▶ _Your instructions_: Print nothing except the lines of the listing below from the line with "ATOM 69 N N" to the line with "ATOM 121 C CA", each exactly as written, both ends included.

= = = = = = =

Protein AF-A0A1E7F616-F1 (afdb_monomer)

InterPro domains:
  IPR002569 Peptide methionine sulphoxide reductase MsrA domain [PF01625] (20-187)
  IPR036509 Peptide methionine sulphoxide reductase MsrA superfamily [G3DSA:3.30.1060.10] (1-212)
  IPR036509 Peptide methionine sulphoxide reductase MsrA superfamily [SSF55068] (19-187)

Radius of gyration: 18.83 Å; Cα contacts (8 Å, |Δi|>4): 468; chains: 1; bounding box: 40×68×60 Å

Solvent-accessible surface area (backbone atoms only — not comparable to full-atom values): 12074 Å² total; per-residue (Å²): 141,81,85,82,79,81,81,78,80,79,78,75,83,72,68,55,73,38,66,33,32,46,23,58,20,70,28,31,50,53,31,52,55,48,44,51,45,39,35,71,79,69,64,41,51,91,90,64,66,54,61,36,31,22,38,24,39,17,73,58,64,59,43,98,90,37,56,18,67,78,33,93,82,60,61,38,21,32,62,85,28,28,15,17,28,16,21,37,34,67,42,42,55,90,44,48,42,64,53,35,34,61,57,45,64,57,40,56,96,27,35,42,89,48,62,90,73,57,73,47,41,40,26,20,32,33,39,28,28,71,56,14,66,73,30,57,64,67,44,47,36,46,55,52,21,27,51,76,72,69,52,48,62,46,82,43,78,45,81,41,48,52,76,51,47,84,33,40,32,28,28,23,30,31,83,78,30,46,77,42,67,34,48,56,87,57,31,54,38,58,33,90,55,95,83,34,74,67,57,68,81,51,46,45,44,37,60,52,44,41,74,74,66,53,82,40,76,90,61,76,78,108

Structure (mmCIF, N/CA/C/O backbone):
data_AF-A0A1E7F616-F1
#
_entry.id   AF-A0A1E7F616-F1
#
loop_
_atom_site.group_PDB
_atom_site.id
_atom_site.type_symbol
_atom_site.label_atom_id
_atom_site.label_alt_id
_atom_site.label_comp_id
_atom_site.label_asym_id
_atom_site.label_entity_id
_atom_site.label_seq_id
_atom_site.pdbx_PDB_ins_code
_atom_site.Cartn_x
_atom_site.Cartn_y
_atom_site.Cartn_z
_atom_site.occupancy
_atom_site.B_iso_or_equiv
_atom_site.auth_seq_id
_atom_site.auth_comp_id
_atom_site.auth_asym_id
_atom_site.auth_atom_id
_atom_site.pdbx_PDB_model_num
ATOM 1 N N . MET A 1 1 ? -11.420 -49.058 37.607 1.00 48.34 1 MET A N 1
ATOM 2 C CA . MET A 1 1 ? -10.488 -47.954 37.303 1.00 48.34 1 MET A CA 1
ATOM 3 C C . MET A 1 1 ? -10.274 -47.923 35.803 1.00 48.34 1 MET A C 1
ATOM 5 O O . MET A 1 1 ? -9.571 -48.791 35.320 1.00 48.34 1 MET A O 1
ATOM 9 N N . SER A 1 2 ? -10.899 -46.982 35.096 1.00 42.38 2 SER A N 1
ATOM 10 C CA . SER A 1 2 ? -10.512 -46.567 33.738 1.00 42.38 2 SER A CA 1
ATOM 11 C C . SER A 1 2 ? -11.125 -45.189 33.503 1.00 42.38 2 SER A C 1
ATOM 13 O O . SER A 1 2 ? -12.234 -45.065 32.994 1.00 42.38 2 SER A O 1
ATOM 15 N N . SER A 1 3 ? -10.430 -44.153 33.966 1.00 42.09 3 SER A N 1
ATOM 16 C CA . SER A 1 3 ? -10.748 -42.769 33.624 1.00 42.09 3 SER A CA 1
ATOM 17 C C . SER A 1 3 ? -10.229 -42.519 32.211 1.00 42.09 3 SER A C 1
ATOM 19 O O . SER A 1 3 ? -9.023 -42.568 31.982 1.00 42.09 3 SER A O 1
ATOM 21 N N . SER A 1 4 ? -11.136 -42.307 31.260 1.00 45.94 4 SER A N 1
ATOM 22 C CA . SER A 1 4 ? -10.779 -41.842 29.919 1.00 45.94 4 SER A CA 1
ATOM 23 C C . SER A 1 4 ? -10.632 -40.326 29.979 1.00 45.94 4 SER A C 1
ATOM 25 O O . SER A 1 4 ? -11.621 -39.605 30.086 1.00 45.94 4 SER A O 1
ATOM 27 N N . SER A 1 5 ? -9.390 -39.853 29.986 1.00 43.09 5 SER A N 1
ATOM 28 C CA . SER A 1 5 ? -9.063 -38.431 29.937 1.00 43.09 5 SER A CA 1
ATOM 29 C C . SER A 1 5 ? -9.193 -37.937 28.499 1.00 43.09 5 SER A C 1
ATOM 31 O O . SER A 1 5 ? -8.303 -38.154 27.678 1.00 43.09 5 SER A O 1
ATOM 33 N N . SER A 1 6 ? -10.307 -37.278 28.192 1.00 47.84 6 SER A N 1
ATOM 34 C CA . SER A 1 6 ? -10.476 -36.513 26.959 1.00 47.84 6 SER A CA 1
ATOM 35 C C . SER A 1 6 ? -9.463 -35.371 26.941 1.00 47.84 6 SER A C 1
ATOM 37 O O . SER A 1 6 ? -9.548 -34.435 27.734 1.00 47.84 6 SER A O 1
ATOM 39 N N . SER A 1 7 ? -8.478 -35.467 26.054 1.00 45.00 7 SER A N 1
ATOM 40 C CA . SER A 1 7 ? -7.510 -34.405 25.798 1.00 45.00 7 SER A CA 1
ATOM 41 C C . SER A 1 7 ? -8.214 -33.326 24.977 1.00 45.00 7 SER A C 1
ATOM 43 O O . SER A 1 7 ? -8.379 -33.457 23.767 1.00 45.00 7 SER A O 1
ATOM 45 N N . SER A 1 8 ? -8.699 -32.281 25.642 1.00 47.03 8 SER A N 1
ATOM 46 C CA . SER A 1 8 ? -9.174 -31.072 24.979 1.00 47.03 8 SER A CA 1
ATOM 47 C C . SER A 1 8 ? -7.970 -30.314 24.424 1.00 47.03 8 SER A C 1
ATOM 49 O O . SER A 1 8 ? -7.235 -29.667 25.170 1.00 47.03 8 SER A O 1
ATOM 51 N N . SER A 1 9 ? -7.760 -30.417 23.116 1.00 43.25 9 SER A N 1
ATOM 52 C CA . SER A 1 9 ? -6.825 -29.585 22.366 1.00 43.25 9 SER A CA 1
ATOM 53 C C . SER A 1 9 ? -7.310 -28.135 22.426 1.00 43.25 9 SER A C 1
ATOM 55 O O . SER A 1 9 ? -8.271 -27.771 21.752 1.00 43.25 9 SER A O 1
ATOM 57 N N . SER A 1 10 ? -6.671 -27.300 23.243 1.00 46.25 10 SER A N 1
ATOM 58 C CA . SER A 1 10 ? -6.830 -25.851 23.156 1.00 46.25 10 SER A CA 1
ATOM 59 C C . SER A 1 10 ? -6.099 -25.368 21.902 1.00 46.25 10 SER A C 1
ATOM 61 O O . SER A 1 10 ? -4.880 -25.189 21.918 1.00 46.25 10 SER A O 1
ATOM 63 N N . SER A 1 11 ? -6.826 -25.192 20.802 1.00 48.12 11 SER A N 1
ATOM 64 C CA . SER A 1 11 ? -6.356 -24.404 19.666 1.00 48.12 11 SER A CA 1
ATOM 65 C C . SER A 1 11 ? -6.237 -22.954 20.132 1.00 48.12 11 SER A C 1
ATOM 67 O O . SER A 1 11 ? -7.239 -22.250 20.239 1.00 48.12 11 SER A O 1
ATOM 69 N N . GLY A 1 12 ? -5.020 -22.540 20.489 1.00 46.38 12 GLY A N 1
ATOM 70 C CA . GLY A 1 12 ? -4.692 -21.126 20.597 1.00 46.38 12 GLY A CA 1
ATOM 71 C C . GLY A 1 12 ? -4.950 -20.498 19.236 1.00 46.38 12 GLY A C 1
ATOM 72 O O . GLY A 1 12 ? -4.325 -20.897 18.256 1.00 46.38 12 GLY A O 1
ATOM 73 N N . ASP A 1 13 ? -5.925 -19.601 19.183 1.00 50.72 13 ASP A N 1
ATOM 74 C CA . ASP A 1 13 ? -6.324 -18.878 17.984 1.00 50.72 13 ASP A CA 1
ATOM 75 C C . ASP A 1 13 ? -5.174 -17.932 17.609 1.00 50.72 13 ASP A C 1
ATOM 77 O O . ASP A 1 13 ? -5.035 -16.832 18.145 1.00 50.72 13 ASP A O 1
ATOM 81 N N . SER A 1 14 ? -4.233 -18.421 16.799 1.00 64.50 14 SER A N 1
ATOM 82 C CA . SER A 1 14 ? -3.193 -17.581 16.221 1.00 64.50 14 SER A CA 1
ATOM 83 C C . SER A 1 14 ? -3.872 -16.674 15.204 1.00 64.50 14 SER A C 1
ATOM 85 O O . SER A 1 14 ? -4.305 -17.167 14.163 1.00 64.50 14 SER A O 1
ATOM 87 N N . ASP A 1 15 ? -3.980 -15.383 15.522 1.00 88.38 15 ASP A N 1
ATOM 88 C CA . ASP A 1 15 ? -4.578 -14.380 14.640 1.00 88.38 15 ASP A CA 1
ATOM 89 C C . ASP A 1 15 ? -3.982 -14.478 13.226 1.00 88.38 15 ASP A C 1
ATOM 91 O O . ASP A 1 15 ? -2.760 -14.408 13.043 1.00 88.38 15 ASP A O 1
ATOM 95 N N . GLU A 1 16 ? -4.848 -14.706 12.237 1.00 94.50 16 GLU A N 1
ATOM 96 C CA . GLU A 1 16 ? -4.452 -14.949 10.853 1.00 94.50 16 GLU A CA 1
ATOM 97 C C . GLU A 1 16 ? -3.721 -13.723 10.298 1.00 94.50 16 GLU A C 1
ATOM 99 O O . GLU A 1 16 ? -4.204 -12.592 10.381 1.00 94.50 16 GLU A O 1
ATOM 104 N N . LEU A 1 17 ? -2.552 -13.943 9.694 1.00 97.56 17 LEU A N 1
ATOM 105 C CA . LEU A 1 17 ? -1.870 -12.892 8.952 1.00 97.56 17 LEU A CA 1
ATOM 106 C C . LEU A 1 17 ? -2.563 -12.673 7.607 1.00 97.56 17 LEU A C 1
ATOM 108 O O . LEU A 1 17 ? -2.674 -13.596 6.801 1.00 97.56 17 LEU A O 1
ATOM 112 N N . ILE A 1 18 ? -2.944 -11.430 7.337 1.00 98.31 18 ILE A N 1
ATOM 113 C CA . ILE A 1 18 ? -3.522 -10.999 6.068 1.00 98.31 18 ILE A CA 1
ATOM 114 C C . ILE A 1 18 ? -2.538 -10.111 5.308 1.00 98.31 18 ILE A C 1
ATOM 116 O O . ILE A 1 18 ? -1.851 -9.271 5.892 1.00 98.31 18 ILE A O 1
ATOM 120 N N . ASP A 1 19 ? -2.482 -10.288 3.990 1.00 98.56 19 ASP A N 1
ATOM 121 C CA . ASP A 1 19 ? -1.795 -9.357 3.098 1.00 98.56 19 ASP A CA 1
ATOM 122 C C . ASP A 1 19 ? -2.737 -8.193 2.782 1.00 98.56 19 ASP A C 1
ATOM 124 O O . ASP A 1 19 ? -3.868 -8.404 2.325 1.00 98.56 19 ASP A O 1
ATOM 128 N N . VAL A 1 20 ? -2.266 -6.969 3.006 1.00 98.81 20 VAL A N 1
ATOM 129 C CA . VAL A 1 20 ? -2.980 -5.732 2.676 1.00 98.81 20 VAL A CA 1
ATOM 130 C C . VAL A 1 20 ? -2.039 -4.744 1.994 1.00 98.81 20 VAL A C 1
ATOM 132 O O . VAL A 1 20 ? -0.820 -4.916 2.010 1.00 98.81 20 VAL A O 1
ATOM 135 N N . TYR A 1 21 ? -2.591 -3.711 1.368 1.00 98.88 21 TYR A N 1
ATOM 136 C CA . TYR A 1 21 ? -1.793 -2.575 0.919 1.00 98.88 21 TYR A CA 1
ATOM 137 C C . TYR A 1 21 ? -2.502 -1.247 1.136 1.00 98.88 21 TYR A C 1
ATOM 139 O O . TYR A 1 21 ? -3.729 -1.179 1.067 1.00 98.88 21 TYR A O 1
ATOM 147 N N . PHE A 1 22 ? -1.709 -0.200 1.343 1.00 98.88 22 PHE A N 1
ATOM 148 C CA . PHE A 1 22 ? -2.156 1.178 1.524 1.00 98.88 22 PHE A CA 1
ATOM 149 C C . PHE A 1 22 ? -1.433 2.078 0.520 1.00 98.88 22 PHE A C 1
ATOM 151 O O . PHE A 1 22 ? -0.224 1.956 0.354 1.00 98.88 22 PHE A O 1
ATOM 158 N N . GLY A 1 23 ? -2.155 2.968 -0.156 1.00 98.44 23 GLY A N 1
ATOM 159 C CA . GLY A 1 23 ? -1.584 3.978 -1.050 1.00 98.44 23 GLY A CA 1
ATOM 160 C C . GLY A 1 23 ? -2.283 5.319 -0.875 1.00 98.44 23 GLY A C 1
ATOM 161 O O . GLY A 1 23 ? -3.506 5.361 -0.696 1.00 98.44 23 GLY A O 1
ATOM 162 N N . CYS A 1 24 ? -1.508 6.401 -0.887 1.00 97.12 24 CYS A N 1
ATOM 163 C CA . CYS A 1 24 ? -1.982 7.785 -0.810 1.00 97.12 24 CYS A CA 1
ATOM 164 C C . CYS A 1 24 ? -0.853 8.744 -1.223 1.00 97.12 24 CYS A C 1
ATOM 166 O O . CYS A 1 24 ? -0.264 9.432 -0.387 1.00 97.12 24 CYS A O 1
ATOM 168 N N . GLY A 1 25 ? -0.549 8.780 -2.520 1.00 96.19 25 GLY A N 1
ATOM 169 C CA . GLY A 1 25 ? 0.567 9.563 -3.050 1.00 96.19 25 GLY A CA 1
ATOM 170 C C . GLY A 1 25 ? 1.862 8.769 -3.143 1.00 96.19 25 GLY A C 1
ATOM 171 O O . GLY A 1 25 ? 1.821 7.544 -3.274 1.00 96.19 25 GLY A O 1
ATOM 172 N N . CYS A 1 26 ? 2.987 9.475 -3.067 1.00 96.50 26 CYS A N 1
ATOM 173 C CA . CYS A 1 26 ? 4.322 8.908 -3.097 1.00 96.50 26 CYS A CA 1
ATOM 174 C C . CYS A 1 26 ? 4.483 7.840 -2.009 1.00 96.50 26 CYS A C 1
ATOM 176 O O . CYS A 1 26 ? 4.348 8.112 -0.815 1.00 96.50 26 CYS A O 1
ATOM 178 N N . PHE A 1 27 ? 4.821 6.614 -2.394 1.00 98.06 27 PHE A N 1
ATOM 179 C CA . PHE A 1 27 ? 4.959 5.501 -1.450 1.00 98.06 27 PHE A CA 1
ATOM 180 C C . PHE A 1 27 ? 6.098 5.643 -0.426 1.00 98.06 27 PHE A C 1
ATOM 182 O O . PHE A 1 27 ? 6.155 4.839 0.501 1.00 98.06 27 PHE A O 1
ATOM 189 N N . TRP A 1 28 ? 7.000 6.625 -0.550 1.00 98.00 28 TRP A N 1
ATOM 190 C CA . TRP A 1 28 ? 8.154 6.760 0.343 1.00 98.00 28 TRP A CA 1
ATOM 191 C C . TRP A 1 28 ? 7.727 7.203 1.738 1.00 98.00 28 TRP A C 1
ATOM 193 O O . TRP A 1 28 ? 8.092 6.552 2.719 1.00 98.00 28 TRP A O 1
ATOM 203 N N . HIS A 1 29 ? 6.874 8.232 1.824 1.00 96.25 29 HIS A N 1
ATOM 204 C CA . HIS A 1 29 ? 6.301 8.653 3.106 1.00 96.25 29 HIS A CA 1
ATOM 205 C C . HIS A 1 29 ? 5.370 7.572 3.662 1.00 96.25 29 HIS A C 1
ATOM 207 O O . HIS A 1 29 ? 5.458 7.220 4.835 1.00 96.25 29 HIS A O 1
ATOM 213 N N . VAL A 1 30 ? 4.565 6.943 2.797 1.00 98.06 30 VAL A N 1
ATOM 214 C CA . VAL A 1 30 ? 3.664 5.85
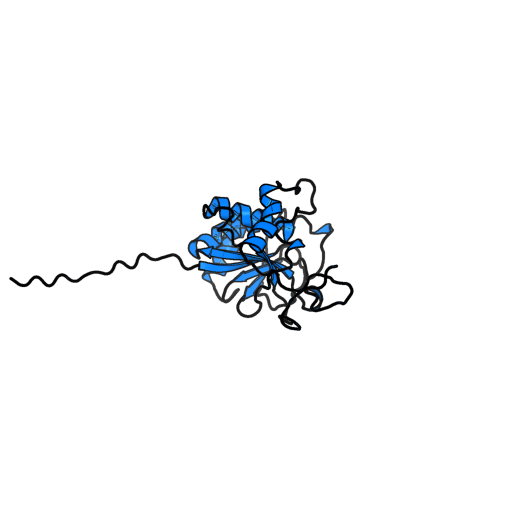9 3.211 1.00 98.06 30 VAL A CA 1
ATOM 215 C C . VAL A 1 30 ? 4.459 4.690 3.796 1.00 98.06 30 VAL A C 1
ATOM 217 O O . VAL A 1 30 ? 4.047 4.114 4.801 1.00 98.06 30 VAL A O 1
ATOM 220 N N . GLN A 1 31 ? 5.606 4.332 3.208 1.00 98.75 31 GLN A N 1
ATOM 221 C CA . GLN A 1 31 ? 6.418 3.214 3.693 1.00 98.75 31 GLN A CA 1
ATOM 222 C C . GLN A 1 31 ? 6.990 3.517 5.068 1.00 98.75 31 GLN A C 1
ATOM 224 O O . GLN A 1 31 ? 6.949 2.643 5.933 1.00 98.75 31 GLN A O 1
ATOM 229 N N . HIS A 1 32 ? 7.472 4.741 5.278 1.00 98.31 32 HIS A N 1
ATOM 230 C CA . HIS A 1 32 ? 7.968 5.163 6.579 1.00 98.31 32 HIS A CA 1
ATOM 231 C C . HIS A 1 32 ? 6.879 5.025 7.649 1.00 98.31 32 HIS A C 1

= = = = = = =

▶ _Response to the task_:
ATOM 69 N N . GLY A 1 12 ? -5.020 -22.540 20.489 1.00 46.38 12 GLY A N 1
ATOM 70 C CA . GLY A 1 12 ? -4.692 -21.126 20.597 1.00 46.38 12 GLY A CA 1
ATOM 71 C C . GLY A 1 12 ? -4.950 -20.498 19.236 1.00 46.38 12 GLY A C 1
ATOM 72 O O . GLY A 1 12 ? -4.325 -20.897 18.256 1.00 46.38 12 GLY A O 1
ATOM 73 N N . ASP A 1 13 ? -5.925 -19.601 19.183 1.00 50.72 13 ASP A N 1
ATOM 74 C CA . ASP A 1 13 ? -6.324 -18.878 17.984 1.00 50.72 13 ASP A CA 1
ATOM 75 C C . ASP A 1 13 ? -5.174 -17.932 17.609 1.00 50.72 13 ASP A C 1
ATOM 77 O O . ASP A 1 13 ? -5.035 -16.832 18.145 1.00 50.72 13 ASP A O 1
ATOM 81 N N . SER A 1 14 ? -4.233 -18.421 16.799 1.00 64.50 14 SER A N 1
ATOM 82 C CA . SER A 1 14 ? -3.193 -17.581 16.221 1.00 64.50 14 SER A CA 1
ATOM 83 C C . SER A 1 14 ? -3.872 -16.674 15.204 1.00 64.50 14 SER A C 1
ATOM 85 O O . SER A 1 14 ? -4.305 -17.167 14.163 1.00 64.50 14 SER A O 1
ATOM 87 N N . ASP A 1 15 ? -3.980 -15.383 15.522 1.00 88.38 15 ASP A N 1
ATOM 88 C CA . ASP A 1 15 ? -4.578 -14.380 14.640 1.00 88.38 15 ASP A CA 1
ATOM 89 C C . ASP A 1 15 ? -3.982 -14.478 13.226 1.00 88.38 15 ASP A C 1
ATOM 91 O O . ASP A 1 15 ? -2.760 -14.408 13.043 1.00 88.38 15 ASP A O 1
ATOM 95 N N . GLU A 1 16 ? -4.848 -14.706 12.237 1.00 94.50 16 GLU A N 1
ATOM 96 C CA . GLU A 1 16 ? -4.452 -14.949 10.853 1.00 94.50 16 GLU A CA 1
ATOM 97 C C . GLU A 1 16 ? -3.721 -13.723 10.298 1.00 94.50 16 GLU A C 1
ATOM 99 O O . GLU A 1 16 ? -4.204 -12.592 10.381 1.00 94.50 16 GLU A O 1
ATOM 104 N N . LEU A 1 17 ? -2.552 -13.943 9.694 1.00 97.56 17 LEU A N 1
ATOM 105 C CA . LEU A 1 17 ? -1.870 -12.892 8.952 1.00 97.56 17 LEU A CA 1
ATOM 106 C C . LEU A 1 17 ? -2.563 -12.673 7.607 1.00 97.56 17 LEU A C 1
ATOM 108 O O . LEU A 1 17 ? -2.674 -13.596 6.801 1.00 97.56 17 LEU A O 1
ATOM 112 N N . ILE A 1 18 ? -2.944 -11.430 7.337 1.00 98.31 18 ILE A N 1
ATOM 113 C CA . ILE A 1 18 ? -3.522 -10.999 6.068 1.00 98.31 18 ILE A CA 1
ATOM 114 C C . ILE A 1 18 ? -2.538 -10.111 5.308 1.00 98.31 18 ILE A C 1
ATOM 116 O O . ILE A 1 18 ? -1.851 -9.271 5.892 1.00 98.31 18 ILE A O 1
ATOM 120 N N . ASP A 1 19 ? -2.482 -10.288 3.990 1.00 98.56 19 ASP A N 1
ATOM 121 C CA . ASP A 1 19 ? -1.795 -9.357 3.098 1.00 98.56 19 ASP A CA 1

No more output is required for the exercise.